++++ DATA TO USE

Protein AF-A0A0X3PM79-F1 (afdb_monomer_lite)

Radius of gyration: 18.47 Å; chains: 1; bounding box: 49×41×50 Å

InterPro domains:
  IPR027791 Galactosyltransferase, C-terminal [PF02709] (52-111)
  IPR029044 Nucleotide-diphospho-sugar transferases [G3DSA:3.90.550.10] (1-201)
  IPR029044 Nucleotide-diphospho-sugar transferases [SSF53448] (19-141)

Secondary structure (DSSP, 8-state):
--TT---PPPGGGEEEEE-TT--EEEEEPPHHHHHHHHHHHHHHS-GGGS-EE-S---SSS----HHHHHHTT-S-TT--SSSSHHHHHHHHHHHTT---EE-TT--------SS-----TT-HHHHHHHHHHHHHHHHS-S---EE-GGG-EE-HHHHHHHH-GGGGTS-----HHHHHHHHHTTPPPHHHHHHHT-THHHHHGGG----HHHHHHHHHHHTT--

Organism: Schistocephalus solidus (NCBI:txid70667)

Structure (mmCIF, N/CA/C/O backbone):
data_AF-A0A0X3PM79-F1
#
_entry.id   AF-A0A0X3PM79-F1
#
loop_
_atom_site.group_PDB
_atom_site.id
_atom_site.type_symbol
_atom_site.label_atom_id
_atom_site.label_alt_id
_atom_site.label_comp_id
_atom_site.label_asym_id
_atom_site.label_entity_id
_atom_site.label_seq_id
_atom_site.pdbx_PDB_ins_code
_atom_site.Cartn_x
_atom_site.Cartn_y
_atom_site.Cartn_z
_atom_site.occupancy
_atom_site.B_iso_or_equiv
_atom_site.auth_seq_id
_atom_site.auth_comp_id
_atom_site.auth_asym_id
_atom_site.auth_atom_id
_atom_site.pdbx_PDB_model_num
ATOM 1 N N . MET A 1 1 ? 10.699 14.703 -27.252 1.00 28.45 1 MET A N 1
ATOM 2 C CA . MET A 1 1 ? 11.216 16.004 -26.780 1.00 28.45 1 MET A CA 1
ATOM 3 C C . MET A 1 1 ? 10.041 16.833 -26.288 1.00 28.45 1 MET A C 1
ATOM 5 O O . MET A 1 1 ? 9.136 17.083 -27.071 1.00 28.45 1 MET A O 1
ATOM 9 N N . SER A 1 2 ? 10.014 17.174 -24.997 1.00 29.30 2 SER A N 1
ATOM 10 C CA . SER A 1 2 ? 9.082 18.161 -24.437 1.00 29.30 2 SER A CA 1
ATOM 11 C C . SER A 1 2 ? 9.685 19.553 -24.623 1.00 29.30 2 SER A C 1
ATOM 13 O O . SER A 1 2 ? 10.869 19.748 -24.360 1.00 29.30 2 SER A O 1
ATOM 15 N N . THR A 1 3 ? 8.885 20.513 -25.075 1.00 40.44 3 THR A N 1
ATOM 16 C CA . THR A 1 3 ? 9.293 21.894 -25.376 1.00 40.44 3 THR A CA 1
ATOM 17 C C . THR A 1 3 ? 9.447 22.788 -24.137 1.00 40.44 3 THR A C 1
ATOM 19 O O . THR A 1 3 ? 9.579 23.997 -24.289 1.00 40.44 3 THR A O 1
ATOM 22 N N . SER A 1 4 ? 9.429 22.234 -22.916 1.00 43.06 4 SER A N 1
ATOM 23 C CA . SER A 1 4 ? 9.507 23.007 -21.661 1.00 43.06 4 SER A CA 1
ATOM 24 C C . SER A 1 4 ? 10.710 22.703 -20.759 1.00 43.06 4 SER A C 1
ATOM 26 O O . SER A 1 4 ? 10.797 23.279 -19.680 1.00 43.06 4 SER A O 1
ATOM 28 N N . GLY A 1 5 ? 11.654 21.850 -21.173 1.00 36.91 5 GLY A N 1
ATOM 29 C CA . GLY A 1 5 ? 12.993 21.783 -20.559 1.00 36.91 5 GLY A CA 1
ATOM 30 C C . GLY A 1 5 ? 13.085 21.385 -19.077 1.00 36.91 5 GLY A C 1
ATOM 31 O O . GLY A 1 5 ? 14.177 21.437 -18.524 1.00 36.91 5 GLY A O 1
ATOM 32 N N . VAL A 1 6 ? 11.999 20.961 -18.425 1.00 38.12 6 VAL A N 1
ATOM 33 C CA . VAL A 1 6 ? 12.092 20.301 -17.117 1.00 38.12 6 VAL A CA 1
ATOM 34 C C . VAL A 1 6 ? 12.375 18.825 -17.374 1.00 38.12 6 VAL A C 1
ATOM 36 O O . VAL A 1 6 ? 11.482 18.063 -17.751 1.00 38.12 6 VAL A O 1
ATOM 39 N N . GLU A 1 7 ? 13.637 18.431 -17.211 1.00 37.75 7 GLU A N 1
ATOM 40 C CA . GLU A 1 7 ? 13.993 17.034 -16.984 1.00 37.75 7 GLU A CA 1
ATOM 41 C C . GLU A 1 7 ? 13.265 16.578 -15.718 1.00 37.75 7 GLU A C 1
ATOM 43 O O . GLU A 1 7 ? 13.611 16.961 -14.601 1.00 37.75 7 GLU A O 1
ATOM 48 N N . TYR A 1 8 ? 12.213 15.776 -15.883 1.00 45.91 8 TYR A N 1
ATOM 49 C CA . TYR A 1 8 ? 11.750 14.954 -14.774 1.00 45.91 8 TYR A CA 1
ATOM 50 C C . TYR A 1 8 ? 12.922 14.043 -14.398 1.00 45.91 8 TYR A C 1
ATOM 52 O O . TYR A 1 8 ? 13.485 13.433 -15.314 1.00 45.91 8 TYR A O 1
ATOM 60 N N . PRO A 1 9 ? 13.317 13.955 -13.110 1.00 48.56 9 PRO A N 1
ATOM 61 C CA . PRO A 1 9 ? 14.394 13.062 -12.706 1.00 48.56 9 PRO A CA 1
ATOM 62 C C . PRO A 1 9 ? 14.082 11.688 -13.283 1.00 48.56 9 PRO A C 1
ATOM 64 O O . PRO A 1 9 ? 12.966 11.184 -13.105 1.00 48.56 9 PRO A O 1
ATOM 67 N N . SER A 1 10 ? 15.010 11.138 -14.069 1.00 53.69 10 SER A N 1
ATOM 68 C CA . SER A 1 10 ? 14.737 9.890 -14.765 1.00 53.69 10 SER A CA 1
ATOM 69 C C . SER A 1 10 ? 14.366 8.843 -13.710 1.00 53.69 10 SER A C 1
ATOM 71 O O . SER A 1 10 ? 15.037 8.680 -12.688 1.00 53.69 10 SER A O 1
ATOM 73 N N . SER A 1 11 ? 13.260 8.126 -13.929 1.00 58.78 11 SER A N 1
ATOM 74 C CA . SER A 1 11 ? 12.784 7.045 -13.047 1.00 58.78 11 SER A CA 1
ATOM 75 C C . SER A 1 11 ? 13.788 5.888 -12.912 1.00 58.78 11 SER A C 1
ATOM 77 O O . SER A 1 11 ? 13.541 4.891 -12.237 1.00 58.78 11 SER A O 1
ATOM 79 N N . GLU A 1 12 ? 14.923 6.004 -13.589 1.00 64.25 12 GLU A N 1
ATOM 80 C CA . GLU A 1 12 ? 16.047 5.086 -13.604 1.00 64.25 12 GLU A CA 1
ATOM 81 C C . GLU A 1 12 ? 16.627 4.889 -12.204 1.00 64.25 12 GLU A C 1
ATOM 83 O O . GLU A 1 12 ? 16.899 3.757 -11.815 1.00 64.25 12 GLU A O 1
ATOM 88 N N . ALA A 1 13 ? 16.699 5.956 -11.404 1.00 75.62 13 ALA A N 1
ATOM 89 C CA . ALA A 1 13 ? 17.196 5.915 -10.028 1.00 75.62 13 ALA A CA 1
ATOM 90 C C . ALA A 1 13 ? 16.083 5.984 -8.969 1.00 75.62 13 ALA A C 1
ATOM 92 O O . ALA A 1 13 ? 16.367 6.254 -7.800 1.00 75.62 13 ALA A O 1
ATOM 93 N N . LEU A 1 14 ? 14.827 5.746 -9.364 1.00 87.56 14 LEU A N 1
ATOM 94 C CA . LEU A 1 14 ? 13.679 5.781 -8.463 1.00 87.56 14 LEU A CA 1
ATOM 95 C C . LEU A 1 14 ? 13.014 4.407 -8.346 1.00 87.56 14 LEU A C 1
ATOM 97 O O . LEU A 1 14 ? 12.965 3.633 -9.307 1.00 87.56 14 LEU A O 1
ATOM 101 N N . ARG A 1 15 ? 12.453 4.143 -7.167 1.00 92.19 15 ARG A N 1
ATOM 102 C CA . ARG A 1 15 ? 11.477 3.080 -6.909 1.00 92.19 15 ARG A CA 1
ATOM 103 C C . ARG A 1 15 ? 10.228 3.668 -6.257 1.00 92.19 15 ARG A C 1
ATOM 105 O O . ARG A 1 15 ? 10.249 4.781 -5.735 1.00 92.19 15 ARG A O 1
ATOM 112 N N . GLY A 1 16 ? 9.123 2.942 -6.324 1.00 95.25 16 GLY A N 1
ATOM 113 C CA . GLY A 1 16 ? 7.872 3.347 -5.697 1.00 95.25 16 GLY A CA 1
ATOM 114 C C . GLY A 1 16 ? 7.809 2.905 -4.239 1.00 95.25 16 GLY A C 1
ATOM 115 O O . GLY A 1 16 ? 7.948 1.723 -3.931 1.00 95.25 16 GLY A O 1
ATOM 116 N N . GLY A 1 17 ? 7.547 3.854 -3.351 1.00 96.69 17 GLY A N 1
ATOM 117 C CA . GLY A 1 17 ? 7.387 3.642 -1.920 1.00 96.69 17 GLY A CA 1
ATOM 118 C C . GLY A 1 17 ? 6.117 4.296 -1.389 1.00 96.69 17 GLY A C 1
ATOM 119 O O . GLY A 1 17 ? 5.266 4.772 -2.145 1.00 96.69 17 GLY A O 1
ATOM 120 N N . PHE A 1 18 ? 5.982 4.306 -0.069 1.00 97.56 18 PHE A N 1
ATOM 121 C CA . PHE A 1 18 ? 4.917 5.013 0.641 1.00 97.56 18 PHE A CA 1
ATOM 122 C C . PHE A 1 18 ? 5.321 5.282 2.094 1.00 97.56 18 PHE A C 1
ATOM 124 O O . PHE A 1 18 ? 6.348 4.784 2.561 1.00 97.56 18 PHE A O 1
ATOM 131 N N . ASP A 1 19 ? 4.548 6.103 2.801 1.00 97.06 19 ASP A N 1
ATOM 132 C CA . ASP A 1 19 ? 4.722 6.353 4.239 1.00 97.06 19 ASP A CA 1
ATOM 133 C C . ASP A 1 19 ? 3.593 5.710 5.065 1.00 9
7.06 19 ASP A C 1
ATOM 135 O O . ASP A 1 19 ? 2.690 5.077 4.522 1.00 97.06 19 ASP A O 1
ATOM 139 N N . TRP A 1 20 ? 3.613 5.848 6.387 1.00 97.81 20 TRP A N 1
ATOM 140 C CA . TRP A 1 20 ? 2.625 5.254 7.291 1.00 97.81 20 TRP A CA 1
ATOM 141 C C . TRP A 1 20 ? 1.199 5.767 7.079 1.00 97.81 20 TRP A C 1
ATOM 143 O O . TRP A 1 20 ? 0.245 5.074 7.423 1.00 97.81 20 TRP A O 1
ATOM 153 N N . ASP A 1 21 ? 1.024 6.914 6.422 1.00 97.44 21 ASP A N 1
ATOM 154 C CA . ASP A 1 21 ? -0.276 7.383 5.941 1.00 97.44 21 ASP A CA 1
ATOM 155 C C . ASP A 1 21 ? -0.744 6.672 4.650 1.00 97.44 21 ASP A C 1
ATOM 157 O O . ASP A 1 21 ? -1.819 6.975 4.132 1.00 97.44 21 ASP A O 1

++++++++
++++ DATA TO USE

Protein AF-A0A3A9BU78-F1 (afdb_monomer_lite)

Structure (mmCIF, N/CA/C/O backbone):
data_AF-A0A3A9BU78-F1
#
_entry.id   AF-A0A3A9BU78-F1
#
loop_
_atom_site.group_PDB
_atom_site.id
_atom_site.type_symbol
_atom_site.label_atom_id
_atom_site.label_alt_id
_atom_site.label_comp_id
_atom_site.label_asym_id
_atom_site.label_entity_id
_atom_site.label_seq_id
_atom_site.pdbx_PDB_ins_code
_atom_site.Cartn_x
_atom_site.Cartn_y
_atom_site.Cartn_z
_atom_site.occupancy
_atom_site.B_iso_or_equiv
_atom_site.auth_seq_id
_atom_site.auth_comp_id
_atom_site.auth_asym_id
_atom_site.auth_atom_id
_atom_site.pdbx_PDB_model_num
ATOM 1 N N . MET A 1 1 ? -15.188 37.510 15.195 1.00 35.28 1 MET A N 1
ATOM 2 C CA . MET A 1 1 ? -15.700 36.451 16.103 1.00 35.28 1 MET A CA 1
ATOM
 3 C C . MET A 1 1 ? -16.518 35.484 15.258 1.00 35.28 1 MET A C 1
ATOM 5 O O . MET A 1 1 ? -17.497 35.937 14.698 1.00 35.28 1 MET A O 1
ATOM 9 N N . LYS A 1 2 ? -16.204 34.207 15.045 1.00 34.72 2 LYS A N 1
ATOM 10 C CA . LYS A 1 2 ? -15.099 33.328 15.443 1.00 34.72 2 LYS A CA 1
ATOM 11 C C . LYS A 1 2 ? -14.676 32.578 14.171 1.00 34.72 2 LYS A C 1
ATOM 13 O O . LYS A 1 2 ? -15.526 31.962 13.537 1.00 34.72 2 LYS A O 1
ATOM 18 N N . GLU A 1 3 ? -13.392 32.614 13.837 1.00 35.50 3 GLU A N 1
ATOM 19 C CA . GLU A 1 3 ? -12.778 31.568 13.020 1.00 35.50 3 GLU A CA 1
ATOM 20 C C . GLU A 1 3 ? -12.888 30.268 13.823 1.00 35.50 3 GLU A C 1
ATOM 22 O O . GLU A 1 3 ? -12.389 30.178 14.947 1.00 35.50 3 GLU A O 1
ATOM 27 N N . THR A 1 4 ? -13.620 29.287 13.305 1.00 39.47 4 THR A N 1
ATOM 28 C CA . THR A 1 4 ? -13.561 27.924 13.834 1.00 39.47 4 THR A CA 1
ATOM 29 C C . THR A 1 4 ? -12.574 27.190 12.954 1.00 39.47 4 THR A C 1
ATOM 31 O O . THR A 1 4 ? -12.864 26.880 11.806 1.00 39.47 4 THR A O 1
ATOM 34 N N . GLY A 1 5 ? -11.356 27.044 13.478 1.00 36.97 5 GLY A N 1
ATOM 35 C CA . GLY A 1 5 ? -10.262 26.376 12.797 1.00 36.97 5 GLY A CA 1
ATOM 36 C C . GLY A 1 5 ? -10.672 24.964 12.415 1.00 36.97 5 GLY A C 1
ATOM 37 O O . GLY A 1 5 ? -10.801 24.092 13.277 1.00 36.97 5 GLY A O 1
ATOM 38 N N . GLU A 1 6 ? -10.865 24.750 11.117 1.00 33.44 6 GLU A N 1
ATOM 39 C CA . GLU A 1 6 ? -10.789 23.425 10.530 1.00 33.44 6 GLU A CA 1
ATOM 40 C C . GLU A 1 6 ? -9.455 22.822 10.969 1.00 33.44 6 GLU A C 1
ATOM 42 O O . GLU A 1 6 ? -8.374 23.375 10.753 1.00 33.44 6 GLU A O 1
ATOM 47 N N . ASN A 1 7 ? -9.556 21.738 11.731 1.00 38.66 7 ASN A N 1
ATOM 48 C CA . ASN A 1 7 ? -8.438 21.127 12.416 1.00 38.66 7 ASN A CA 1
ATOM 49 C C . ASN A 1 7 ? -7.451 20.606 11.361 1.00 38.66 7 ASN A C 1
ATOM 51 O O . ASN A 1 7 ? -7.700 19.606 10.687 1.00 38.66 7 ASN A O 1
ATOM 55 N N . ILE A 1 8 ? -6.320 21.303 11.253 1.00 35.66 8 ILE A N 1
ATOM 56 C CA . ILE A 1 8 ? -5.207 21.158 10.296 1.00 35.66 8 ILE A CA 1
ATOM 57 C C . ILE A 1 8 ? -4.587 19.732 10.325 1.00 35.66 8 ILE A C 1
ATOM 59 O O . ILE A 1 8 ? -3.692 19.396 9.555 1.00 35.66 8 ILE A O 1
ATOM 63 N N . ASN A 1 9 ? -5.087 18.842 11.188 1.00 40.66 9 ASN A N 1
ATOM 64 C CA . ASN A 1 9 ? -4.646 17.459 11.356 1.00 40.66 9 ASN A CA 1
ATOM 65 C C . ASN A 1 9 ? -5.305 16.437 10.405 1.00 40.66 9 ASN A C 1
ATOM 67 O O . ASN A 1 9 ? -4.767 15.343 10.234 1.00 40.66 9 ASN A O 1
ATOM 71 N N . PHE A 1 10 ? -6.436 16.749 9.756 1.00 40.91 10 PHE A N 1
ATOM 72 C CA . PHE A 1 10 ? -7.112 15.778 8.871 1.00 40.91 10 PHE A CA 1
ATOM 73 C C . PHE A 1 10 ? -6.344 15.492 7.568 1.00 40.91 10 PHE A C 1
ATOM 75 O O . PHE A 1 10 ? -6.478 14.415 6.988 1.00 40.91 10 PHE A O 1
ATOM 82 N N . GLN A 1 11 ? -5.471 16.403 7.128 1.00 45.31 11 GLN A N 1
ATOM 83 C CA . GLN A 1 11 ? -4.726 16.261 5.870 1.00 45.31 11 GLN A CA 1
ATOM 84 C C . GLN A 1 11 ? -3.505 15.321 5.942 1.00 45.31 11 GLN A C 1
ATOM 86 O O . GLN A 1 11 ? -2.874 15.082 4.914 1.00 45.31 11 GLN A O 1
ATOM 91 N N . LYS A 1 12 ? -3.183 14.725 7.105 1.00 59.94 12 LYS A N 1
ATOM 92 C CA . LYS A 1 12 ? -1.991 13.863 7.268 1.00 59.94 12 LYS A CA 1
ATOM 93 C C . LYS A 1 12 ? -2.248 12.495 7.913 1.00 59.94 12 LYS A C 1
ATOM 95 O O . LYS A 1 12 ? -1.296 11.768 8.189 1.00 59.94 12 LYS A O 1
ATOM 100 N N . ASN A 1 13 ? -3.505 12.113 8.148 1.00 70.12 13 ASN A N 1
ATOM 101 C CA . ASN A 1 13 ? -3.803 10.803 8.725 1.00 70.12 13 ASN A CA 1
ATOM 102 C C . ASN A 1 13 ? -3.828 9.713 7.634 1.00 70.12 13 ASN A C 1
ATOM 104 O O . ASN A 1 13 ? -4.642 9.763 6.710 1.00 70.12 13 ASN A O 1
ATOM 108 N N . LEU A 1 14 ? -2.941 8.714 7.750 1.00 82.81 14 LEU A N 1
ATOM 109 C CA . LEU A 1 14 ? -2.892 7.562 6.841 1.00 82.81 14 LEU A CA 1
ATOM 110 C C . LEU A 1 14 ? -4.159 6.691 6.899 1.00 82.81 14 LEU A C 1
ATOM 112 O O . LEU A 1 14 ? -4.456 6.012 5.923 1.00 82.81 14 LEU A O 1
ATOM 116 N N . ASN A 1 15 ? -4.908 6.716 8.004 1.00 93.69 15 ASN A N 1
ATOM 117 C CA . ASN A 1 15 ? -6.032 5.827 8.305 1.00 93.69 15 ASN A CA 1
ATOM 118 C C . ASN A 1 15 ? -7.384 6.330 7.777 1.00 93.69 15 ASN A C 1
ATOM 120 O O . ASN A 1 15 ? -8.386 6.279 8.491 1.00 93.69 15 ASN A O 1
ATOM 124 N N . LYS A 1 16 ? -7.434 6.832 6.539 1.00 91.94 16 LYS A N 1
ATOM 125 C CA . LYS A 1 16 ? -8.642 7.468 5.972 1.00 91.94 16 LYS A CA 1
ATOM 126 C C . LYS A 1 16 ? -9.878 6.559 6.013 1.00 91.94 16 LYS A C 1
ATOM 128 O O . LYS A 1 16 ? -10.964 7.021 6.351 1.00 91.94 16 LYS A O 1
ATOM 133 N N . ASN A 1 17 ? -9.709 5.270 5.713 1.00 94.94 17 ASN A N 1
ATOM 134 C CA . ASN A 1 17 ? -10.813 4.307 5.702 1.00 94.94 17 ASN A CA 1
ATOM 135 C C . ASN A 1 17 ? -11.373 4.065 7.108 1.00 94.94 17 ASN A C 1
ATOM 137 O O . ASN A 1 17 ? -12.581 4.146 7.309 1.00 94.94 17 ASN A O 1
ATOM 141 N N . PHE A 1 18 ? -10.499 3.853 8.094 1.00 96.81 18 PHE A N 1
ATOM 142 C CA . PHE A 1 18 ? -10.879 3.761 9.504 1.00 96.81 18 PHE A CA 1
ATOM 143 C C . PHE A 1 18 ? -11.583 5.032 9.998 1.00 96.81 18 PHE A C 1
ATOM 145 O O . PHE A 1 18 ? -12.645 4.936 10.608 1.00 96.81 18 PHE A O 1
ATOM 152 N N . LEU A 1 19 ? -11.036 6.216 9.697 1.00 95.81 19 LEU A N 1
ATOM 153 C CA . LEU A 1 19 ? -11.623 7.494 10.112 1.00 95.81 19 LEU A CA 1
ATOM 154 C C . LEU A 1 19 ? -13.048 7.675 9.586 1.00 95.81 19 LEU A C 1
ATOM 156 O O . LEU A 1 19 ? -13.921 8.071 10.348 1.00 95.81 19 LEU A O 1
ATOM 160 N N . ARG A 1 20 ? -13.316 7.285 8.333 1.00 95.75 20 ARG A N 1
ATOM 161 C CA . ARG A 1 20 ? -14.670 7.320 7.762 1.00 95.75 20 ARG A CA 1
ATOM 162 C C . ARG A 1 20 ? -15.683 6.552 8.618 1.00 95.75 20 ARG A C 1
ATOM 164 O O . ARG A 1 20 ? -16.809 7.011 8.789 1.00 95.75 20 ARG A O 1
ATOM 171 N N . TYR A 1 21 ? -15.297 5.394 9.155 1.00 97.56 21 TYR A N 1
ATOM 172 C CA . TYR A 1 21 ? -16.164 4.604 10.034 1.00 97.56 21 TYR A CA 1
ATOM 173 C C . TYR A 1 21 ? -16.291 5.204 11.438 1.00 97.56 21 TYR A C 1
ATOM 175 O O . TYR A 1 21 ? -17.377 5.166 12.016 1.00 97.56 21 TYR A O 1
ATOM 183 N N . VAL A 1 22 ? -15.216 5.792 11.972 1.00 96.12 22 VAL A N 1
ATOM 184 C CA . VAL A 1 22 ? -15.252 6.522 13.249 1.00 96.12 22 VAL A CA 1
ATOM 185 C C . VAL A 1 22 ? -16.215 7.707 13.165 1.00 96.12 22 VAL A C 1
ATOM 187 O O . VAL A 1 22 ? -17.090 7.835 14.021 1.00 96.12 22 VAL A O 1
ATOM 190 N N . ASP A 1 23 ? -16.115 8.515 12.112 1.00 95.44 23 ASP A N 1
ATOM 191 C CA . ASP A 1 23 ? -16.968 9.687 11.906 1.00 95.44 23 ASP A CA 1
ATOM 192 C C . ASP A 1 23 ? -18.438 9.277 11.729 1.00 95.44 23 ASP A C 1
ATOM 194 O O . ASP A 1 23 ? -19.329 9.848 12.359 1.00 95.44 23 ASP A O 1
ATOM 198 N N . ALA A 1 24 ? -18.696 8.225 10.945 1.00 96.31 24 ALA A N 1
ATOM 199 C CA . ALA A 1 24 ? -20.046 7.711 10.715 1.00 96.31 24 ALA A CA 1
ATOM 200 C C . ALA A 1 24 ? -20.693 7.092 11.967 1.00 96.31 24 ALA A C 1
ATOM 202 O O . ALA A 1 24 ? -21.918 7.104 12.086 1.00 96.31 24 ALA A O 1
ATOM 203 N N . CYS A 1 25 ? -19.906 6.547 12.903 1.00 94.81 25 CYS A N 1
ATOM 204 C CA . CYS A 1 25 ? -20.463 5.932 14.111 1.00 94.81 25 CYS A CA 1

++++++++

### WHAT THE EXERCISE ASKS
In the entries above, please find the line with "ATOM 126 C C" and the line with "ATOM 185 C C", then write out exactly those two lines and every line between them, and nothing more.

### TASK RESULT
ATOM 126 C C . LYS A 1 16 ? -9.878 6.559 6.013 1.00 91.94 16 LYS A C 1
ATOM 128 O O . LYS A 1 16 ? -10.964 7.021 6.351 1.00 91.94 16 LYS A O 1
ATOM 133 N N . ASN A 1 17 ? -9.709 5.270 5.713 1.00 94.94 17 ASN A N 1
ATOM 134 C CA . ASN A 1 17 ? -10.813 4.307 5.702 1.00 94.94 17 ASN A CA 1
ATOM 135 C C . ASN A 1 17 ? -11.373 4.065 7.108 1.00 94.94 17 ASN A C 1
ATOM 137 O O . ASN A 1 17 ? -12.581 4.146 7.309 1.00 94.94 17 ASN A O 1
ATOM 141 N N . PHE A 1 18 ? -10.499 3.853 8.094 1.00 96.81 18 PHE A N 1
ATOM 142 C CA . PHE A 1 18 ? -10.879 3.761 9.504 1.00 96.81 18 PHE A CA 1
ATOM 143 C C . PHE A 1 18 ? -11.583 5.032 9.998 1.00 96.81 18 PHE A C 1
ATOM 145 O O . PHE A 1 18 ? -12.645 4.936 10.608 1.00 96.81 18 PHE A O 1
ATOM 152 N N . LEU A 1 19 ? -11.036 6.216 9.697 1.00 95.81 19 LEU A N 1
ATOM 153 C CA . LEU A 1 19 ? -11.623 7.494 10.112 1.00 95.81 19 LEU A CA 1
ATOM 154 C C . LEU A 1 19 ? -13.048 7.675 9.586 1.00 95.81 19 LEU A C 1
ATOM 156 O O . LEU A 1 19 ? -13.921 8.071 10.348 1.00 95.81 19 LEU A O 1
ATOM 160 N N . ARG A 1 20 ? -13.316 7.285 8.333 1.00 95.75 20 ARG A N 1
ATOM 161 C CA . ARG A 1 20 ? -14.670 7.320 7.762 1.00 95.75 20 ARG A CA 1
ATOM 162 C C . ARG A 1 20 ? -15.683 6.552 8.618 1.00 95.75 20 ARG A C 1
ATOM 164 O O . ARG A 1 20 ? -16.809 7.011 8.789 1.00 95.75 20 ARG A O 1
ATOM 171 N N . TYR A 1 21 ? -15.297 5.394 9.155 1.00 97.56 21 TYR A N 1
ATOM 172 C CA . TYR A 1 21 ? -16.164 4.604 10.034 1.00 97.56 21 TYR A CA 1
ATOM 173 C C . TYR A 1 21 ? -16.291 5.204 11.438 1.00 97.56 21 TYR A C 1
ATOM 175 O O . TYR A 1 21 ? -17.377 5.166 12.016 1.00 97.56 21 TYR A O 1
ATOM 183 N N . VAL A 1 22 ? -15.216 5.792 11.972 1.00 96.12 22 VAL A N 1
ATOM 184 C CA . VAL A 1 22 ? -15.252 6.522 13.249 1.00 96.12 22 VAL A CA 1
ATOM 185 C C . VAL A 1 22 ? -16.215 7.707 13.165 1.00 96.12 22 VAL A C 1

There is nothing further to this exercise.